For the material that follows, return exactly the lines from the one with "ATOM 143 C CA" through the one with "ATOM 150 N N", both ends included.

• _Information supplied_
+--

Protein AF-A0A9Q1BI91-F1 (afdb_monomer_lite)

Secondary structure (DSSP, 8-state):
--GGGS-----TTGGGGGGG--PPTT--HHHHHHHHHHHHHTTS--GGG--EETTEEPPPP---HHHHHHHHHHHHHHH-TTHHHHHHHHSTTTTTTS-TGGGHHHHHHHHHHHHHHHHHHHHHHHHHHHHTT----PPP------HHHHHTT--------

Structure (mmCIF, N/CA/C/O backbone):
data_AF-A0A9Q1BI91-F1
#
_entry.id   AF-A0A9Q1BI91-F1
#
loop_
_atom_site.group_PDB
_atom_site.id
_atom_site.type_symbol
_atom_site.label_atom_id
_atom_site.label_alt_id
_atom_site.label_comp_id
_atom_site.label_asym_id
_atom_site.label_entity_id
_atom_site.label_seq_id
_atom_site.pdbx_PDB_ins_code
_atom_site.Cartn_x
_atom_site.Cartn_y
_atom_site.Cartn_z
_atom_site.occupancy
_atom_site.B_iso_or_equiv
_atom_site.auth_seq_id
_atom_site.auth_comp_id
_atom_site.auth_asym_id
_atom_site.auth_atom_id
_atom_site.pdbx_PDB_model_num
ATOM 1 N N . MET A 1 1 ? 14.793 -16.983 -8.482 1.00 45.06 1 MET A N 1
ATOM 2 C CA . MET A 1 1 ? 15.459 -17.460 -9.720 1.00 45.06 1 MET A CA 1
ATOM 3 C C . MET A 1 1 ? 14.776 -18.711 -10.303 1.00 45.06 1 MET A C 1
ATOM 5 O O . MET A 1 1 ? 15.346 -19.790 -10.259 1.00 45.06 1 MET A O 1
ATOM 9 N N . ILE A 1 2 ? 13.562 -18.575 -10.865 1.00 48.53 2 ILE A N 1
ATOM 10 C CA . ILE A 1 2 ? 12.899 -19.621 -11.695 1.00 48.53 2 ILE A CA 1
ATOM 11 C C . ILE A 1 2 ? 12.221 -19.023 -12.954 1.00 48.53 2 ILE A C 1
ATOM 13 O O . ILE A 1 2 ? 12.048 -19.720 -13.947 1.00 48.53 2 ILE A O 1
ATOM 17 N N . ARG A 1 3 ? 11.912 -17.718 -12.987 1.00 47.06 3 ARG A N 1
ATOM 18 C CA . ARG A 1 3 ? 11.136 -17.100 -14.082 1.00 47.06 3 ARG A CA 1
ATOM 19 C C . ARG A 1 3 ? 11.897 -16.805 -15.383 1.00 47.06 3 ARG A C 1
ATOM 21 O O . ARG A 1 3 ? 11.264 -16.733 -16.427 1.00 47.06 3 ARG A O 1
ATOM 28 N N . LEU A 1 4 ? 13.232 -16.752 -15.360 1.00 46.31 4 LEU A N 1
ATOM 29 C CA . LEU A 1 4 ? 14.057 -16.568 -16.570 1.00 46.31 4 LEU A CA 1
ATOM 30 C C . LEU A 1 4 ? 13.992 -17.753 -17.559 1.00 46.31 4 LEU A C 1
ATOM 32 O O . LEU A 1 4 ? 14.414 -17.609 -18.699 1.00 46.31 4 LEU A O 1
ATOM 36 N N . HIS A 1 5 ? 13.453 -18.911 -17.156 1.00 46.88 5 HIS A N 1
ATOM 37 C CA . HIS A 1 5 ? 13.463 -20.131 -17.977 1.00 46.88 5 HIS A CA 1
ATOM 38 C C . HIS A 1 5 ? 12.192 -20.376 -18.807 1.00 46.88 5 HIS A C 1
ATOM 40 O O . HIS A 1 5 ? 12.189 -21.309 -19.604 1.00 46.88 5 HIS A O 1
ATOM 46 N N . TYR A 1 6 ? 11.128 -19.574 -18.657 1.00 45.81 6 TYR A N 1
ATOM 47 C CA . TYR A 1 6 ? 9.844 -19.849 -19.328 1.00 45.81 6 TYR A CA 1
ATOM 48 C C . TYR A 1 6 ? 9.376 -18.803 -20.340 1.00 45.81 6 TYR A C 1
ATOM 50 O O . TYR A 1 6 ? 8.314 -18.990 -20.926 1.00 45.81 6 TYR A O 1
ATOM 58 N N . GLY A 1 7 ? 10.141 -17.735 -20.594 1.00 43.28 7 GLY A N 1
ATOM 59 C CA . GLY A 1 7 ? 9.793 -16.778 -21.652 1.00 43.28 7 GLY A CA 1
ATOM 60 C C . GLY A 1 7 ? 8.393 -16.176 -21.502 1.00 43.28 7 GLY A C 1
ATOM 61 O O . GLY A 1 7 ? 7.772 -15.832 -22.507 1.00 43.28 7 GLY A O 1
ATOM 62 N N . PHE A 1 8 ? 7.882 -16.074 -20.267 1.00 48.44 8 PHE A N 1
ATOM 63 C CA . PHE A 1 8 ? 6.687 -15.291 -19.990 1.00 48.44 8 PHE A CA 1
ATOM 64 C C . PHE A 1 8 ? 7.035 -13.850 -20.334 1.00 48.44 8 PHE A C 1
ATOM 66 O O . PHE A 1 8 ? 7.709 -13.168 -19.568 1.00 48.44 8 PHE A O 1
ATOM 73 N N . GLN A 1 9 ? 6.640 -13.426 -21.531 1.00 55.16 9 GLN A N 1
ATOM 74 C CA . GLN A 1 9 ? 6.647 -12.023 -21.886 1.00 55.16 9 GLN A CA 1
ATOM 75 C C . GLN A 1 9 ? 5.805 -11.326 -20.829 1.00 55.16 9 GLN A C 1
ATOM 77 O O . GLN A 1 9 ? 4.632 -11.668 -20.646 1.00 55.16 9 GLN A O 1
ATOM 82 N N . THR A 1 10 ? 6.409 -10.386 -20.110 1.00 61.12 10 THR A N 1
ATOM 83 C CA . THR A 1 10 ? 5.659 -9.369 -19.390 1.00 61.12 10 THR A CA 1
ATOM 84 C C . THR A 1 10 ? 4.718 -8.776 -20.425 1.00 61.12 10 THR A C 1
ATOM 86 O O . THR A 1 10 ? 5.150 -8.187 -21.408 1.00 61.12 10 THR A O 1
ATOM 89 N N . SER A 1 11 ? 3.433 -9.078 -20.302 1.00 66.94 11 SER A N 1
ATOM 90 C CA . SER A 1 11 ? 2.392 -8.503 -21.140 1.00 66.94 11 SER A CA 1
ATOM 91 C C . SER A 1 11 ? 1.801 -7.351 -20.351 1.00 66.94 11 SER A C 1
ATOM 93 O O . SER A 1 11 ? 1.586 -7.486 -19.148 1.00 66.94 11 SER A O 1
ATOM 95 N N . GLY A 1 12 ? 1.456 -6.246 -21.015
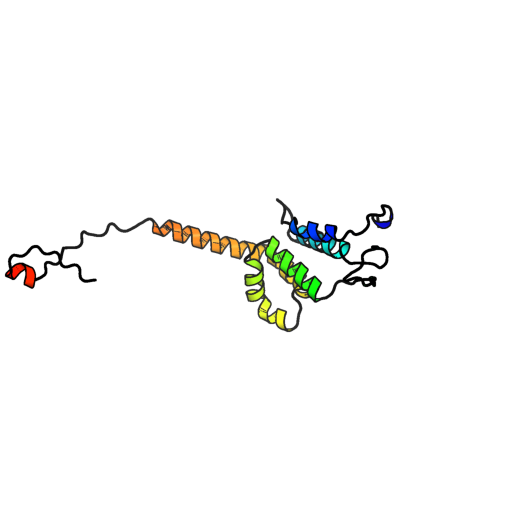 1.00 68.31 12 GLY A N 1
ATOM 96 C CA . GLY A 1 12 ? 0.747 -5.138 -20.365 1.00 68.31 12 GLY A CA 1
ATOM 97 C C . GLY A 1 12 ? -0.568 -5.567 -19.693 1.00 68.31 12 GLY A C 1
ATOM 98 O O . GLY A 1 12 ? -1.082 -4.855 -18.838 1.00 68.31 12 GLY A O 1
ATOM 99 N N . SER A 1 13 ? -1.094 -6.752 -20.032 1.00 80.69 13 SER A N 1
ATOM 100 C CA . SER A 1 13 ? -2.229 -7.372 -19.343 1.00 80.69 13 SER A CA 1
ATOM 101 C C . SER A 1 13 ? -1.933 -7.793 -17.903 1.00 80.69 13 SER A C 1
ATOM 103 O O . SER A 1 13 ? -2.858 -7.779 -17.106 1.00 80.69 13 SER A O 1
ATOM 105 N N . HIS A 1 14 ? -0.688 -8.136 -17.551 1.00 82.56 14 HIS A N 1
ATOM 106 C CA . HIS A 1 14 ? -0.326 -8.568 -16.192 1.00 82.56 14 HIS A CA 1
ATOM 107 C C . HIS A
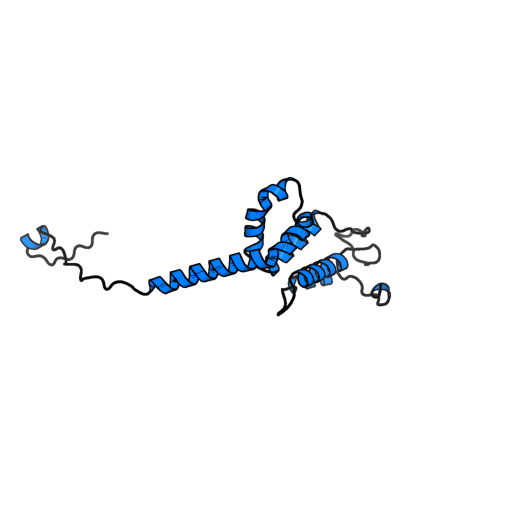 1 14 ? -0.634 -7.481 -15.153 1.00 82.56 14 HIS A C 1
ATOM 109 O O . HIS A 1 14 ? -1.094 -7.763 -14.052 1.00 82.56 14 HIS A O 1
ATOM 115 N N . PHE A 1 15 ? -0.480 -6.209 -15.532 1.00 87.56 15 PHE A N 1
ATOM 116 C CA . PHE A 1 15 ? -0.838 -5.093 -14.659 1.00 87.56 15 PHE A CA 1
ATOM 117 C C . PHE A 1 15 ? -2.337 -5.069 -14.306 1.00 87.56 15 PHE A C 1
ATOM 119 O O . PHE A 1 15 ? -2.718 -4.532 -13.269 1.00 87.56 15 PHE A O 1
ATOM 126 N N . LEU A 1 16 ? -3.204 -5.656 -15.142 1.00 90.38 16 LEU A N 1
ATOM 127 C CA . LEU A 1 16 ? -4.643 -5.736 -14.877 1.00 90.38 16 LEU A CA 1
ATOM 128 C C . LEU A 1 16 ? -4.987 -6.766 -13.797 1.00 90.38 16 LEU A C 1
ATOM 130 O O . LEU A 1 16 ? -6.015 -6.603 -13.144 1.00 90.38 16 LEU A O 1
ATOM 134 N N . ASP A 1 17 ? -4.119 -7.749 -13.540 1.00 88.69 17 ASP A N 1
ATOM 135 C CA . ASP A 1 17 ? -4.307 -8.736 -12.466 1.00 88.69 17 ASP A CA 1
ATOM 136 C C . ASP A 1 17 ? -4.304 -8.062 -11.079 1.00 88.69 17 ASP A C 1
ATOM 138 O O . ASP A 1 17 ? -4.880 -8.572 -10.115 1.00 88.69 17 ASP A O 1
ATOM 142 N N . LEU A 1 18 ? -3.746 -6.846 -10.987 1.00 91.00 18 LEU A N 1
ATOM 143 C CA . LEU A 1 18 ? -3.850 -5.979 -9.816 1.00 91.00 18 LEU A CA 1
ATOM 144 C C . LEU A 1 18 ? -5.306 -5.678 -9.426 1.00 91.00 18 LEU A C 1
ATOM 146 O O . LEU A 1 18 ? -5.574 -5.420 -8.258 1.00 91.00 18 LEU A O 1
ATOM 150 N N . ASN A 1 19 ? -6.253 -5.686 -10.366 1.00 93.69 19 ASN A N 1
ATOM 151 C CA . ASN A 1 19 ? -7.664 -5.433 -10.066 1.00 93.69 19 ASN A CA 1
ATOM 152 C C . ASN A 1 19 ? -8.300 -6.543 -9.217 1.00 93.69 19 ASN A C 1
ATOM 154 O O . ASN A 1 19 ? -9.212 -6.276 -8.436 1.00 93.69 19 ASN A O 1
ATOM 158 N N . ASP A 1 20 ? -7.820 -7.775 -9.368 1.00 93.31 20 ASP A N 1
ATOM 159 C CA . ASP A 1 20 ? -8.422 -8.949 -8.739 1.00 93.31 20 ASP A CA 1
ATOM 160 C C . ASP A 1 20 ? -7.797 -9.260 -7.372 1.00 93.31 20 ASP A C 1
ATOM 162 O O . ASP A 1 20 ? -8.272 -10.142 -6.647 1.00 93.31 20 ASP A O 1
ATOM 166 N N . ILE A 1 21 ? -6.759 -8.510 -6.980 1.00 95.25 21 ILE A N 1
ATOM 167 C CA . ILE A 1 21 ? -6.141 -8.649 -5.667 1.00 95.25 21 ILE A CA 1
ATOM 168 C C . ILE A 1 21 ? -7.114 -8.213 -4.564 1.00 95.25 21 ILE A C 1
ATOM 170 O O . ILE A 1 21 ? -7.722 -7.142 -4.584 1.00 95.25 21 ILE A O 1
ATOM 174 N N . LYS A 1 22 ? -7.234 -9.060 -3.549 1.00 96.88 22 LYS A N 1
ATOM 175 C CA . LYS A 1 22 ? -8.021 -8.831 -2.338 1.00 96.88 22 LYS A CA 1
ATOM 176 C C . LYS A 1 22 ? -7.387 -9.587 -1.181 1.00 96.88 22 LYS A C 1
ATOM 178 O O . LYS A 1 22 ? -6.604 -10.509 -1.410 1.00 96.88 22 LYS A O 1
ATOM 183 N N . LEU A 1 23 ? -7.737 -9.199 0.042 1.00 97.56 23 LEU A N 1
ATOM 184 C CA . LEU A 1 23 ? -7.410 -9.978 1.232 1.00 97.56 23 LEU A CA 1
ATOM 185 C C . LEU A 1 23 ? -8.175 -11.309 1.191 1.00 97.56 23 LEU A C 1
ATOM 187 O O . LEU A 1 23 ? -9.406 -11.306 1.113 1.00 97.56 23 LEU A O 1
ATOM 191 N N . GLU A 1 24 ? -7.454 -12.425 1.226 1.00 96.88 24 GLU A N 1
ATOM 192 C CA . GLU A 1 24 ? -8.043 -13.764 1.249 1.00 96.88 24 GLU A CA 1
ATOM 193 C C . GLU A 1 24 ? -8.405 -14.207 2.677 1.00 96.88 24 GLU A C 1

+--

• _Response area_
ATOM 143 C CA . LEU A 1 18 ? -3.850 -5.979 -9.816 1.00 91.00 18 LEU A CA 1
ATOM 144 C C . LEU A 1 18 ? -5.306 -5.678 -9.426 1.00 91.00 18 LEU A C 1
ATOM 146 O O . LEU A 1 18 ? -5.574 -5.420 -8.258 1.00 91.00 18 LEU A O 1
ATOM 150 N N . ASN A 1 19 ? -6.253 -5.686 -10.366 1.00 93.69 19 ASN A N 1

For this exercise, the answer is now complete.